I am very glad to see others here.

Here is my yearlingDanny. I LOOOOVE this colt. Nothing has really jumped out on "what he wants to be when he grows up", but he has plenty of time to let us know. He has the absolute best personality I have ever met. I have never been around a horse quite like him. He looks just like his mother with a finer head. He is such a doll.


----------



## kickshaw (May 7, 2008)

what a cutie!


----------



## PoptartShop (Jul 25, 2010)

Wow Danny is soo cute.


----------



## JC's Mom (Jun 3, 2008)

PoptartShop said:


> At the Devon Horse Show I went to Saturday, I saw some American Saddlebreds.  They were really pretty!


My sister used to show at Devon. She said it was a very nice show. A long way from Chicago however. LOL


----------



## JC's Mom (Jun 3, 2008)

LadyDreamer said:


> *sniff* I'm not the "only child" any more....
> 
> 
> 
> ...


He is absolutely adorable. We just had one born 2 weeks ago and I have some other babies we've raised posted on my site. You are more than welcome to post him. We love pictures. We actually have two yearlings, but I need to get better pictures of them.


----------



## PoptartShop (Jul 25, 2010)

LOL yeah!  I live in DE...took me only about an hr to get there, maybe less!


----------



## Kissmeinsanity (Jun 7, 2008)

I absolutley love my saddlebred mare. I love there got get um attitude and ready for anything kinda deal.


----------



## JC's Mom (Jun 3, 2008)

There is no doubt about it mares are like female humans--they have "tude" LOL


----------



## PoptartShop (Jul 25, 2010)

LOL soo true, JC!


----------



## Kissmeinsanity (Jun 7, 2008)

Oh ya they do. My mare is so moody she will kick randomly in the pasture. My trainer says its her confidence level though.


----------



## LadyDreamer (Jan 25, 2008)

Hey Saddlebred folks, 10 of ours are at a broker in PA that need donations to be saved. Information on it is in the classifieds section of this forum.


----------



## JC's Mom (Jun 3, 2008)

PoptartShop said:


> LOL soo true, JC!


At least we are honest about ourselves LOL


----------



## megansthehorse (Jun 11, 2008)

oooo.......

i love this breed of horses i just adore the way they move. we dont really get many around here in hull so i dont get to see them but i am keeping my eye out on one that is really gorgeous but i know it is going for £5500, but i know i can save up fot that and if i sell lady like i was intending to i can buy one. 

thanks
x


----------



## JC's Mom (Jun 3, 2008)

megansthehorse said:


> oooo.......
> 
> i love this breed of horses i just adore the way they move. we dont really get many around here in hull so i dont get to see them but i am keeping my eye out on one that is really gorgeous but i know it is going for £5500, but i know i can save up fot that and if i sell lady like i was intending to i can buy one.
> 
> ...


I love them too. Where do you live? I know there are Saddlebreds all over.


----------



## LadyDreamer (Jan 25, 2008)

Meagan, are you in England? If so how close are you to Sussex? My colt's sire is actually there. His owner is VERY nice.


----------



## JC's Mom (Jun 3, 2008)

LadyDreamer said:


> Hey Saddlebred folks, 10 of ours are at a broker in PA that need donations to be saved. Information on it is in the classifieds section of this forum.
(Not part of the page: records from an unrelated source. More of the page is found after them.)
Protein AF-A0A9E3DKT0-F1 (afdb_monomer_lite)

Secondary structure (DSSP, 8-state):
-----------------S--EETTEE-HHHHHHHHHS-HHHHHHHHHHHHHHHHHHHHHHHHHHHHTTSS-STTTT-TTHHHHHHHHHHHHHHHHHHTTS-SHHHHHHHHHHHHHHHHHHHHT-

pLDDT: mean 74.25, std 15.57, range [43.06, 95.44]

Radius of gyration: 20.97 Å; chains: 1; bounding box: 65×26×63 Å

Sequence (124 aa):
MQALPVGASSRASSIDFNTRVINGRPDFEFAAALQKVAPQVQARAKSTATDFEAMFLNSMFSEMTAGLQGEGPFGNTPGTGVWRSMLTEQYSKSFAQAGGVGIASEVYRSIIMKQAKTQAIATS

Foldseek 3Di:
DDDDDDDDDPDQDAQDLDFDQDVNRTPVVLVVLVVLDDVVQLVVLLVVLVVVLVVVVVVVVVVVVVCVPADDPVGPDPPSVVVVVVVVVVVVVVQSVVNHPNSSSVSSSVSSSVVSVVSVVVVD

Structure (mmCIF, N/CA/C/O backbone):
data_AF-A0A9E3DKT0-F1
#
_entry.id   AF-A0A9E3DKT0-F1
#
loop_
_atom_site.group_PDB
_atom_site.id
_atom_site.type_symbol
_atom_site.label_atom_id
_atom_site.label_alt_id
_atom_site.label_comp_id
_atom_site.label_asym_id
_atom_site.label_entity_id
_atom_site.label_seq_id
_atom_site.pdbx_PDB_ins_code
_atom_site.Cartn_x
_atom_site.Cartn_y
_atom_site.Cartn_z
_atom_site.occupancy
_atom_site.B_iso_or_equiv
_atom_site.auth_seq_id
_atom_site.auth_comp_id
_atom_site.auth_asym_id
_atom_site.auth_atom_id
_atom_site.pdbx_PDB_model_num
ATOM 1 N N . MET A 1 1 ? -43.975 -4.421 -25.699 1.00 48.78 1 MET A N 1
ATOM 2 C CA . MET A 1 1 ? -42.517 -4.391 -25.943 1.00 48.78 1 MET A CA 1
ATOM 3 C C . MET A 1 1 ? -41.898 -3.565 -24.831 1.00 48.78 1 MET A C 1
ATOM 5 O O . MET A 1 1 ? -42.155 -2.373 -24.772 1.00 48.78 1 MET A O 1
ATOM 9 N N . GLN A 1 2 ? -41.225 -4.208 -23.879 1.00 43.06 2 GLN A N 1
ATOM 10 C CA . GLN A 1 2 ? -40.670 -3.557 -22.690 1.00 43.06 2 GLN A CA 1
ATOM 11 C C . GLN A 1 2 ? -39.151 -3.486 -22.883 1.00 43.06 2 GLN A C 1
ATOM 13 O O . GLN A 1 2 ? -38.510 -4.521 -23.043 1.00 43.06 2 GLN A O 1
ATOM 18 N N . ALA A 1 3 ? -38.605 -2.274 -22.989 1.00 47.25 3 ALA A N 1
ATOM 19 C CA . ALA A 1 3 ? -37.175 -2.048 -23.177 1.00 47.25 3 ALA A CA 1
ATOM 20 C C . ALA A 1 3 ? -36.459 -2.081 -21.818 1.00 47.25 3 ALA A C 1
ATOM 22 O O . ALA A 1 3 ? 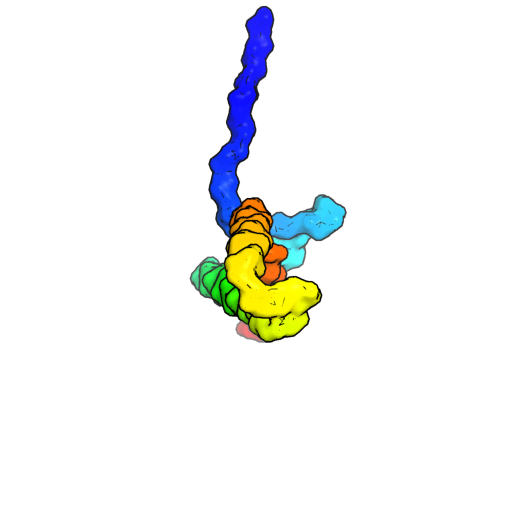-36.871 -1.402 -20.879 1.00 47.25 3 ALA A O 1
ATOM 23 N N . LEU A 1 4 ? -35.397 -2.883 -21.720 1.00 45.72 4 LEU A N 1
ATOM 24 C CA . LEU A 1 4 ? -34.482 -2.922 -20.578 1.00 45.72 4 LEU A CA 1
ATOM 25 C C . LEU A 1 4 ? -33.575 -1.676 -20.595 1.00 45.72 4 LEU A C 1
ATOM 27 O O . LEU A 1 4 ? -33.077 -1.323 -21.667 1.00 45.72 4 LEU A O 1
ATOM 31 N N . PRO A 1 5 ? -33.288 -1.032 -19.450 1.00 52.06 5 PRO A N 1
ATOM 32 C CA . PRO A 1 5 ? -32.250 -0.011 -19.385 1.00 52.06 5 PRO A CA 1
ATOM 33 C C . PRO A 1 5 ? -30.861 -0.666 -19.447 1.00 52.06 5 PRO A C 1
ATOM 35 O O . PRO A 1 5 ? -30.453 -1.400 -18.548 1.00 52.06 5 PRO A O 1
ATOM 38 N N . VAL A 1 6 ? -30.132 -0.389 -20.529 1.00 59.59 6 VAL A N 1
ATOM 39 C CA . VAL A 1 6 ? -28.705 -0.696 -20.683 1.00 59.59 6 VAL A CA 1
ATOM 40 C C . VAL A 1 6 ? -27.904 0.473 -20.117 1.00 59.59 6 VAL A C 1
ATOM 42 O O . VAL A 1 6 ? -28.098 1.609 -20.544 1.00 59.59 6 VAL A O 1
ATOM 45 N N . GLY A 1 7 ? -26.990 0.202 -19.185 1.00 46.22 7 GLY A N 1
ATOM 46 C CA . GLY A 1 7 ? -26.016 1.202 -18.741 1.00 46.22 7 GLY A CA 1
ATOM 47 C C . GLY A 1 7 ? -25.474 0.967 -17.338 1.00 46.22 7 GLY A C 1
ATOM 48 O O . GLY A 1 7 ? -25.613 1.823 -16.471 1.00 46.22 7 GLY A O 1
ATOM 49 N N . ALA A 1 8 ? -24.876 -0.201 -17.097 1.00 49.59 8 ALA A N 1
ATOM 50 C CA . ALA A 1 8 ? -24.118 -0.449 -15.881 1.00 49.59 8 ALA A CA 1
ATOM 51 C C . ALA A 1 8 ? -22.775 0.307 -15.910 1.00 49.59 8 ALA A C 1
ATOM 53 O O . ALA A 1 8 ? -21.991 0.158 -16.840 1.00 49.59 8 ALA A O 1
ATOM 54 N N . SER A 1 9 ? -22.534 1.054 -14.832 1.00 51.31 9 SER A N 1
ATOM 55 C CA . SER A 1 9 ? -21.244 1.298 -14.175 1.00 51.31 9 SER A CA 1
ATOM 56 C C . SER A 1 9 ? -20.050 1.768 -15.013 1.00 51.31 9 SER A C 1
ATOM 58 O O . SER A 1 9 ? -19.223 0.973 -15.446 1.00 51.31 9 SER A O 1
ATOM 60 N N . SER A 1 10 ? -19.818 3.080 -15.005 1.00 49.75 10 SER A N 1
ATOM 61 C CA . SER A 1 10 ? -18.463 3.641 -15.019 1.00 49.75 10 SER A CA 1
ATOM 62 C C . SER A 1 10 ? -18.123 4.156 -13.615 1.00 49.75 10 SER A C 1
ATOM 64 O O . SER A 1 10 ? -18.290 5.338 -13.313 1.00 49.75 10 SER A O 1
ATOM 66 N N . ARG A 1 11 ? -17.692 3.262 -12.715 1.00 51.44 11 ARG A N 1
ATOM 67 C CA . ARG A 1 11 ? -17.029 3.680 -11.471 1.00 51.44 11 ARG A CA 1
ATOM 68 C C . ARG A 1 11 ? -15.546 3.840 -11.781 1.00 51.44 11 ARG A C 1
ATOM 70 O O . ARG A 1 11 ? -14.882 2.853 -12.071 1.00 51.44 11 ARG A O 1
ATOM 77 N N . ALA A 1 12 ? -15.046 5.071 -11.732 1.00 44.69 12 ALA A N 1
ATOM 78 C CA . ALA A 1 12 ? -13.614 5.317 -11.638 1.00 44.69 12 ALA A CA 1
ATOM 79 C C . ALA A 1 12 ? -13.063 4.519 -10.439 1.00 44.69 12 ALA A C 1
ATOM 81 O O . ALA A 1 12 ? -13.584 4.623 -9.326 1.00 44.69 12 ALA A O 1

If it would help to get the word out, you can post it on the ning site listed below my name. I have a rescue horse discussion on the left side of the page.


----------



## LadyDreamer (Jan 25, 2008)

It is too late for the ones not saved, JC. It is the same group that was listed on Trot.


----------



## JC's Mom (Jun 3, 2008)

LadyDreamer said:


> It is too late for the ones not saved, JC. It is the same group that was listed on Trot.


Sorry to hear that.


----------



## LadyDreamer (Jan 25, 2008)

It might not be. I haven't looked at the thread since I had to give up on #33, but it seems they only need 11 $100 donations. I don't know if that is to save everyone or just the ones they said they would.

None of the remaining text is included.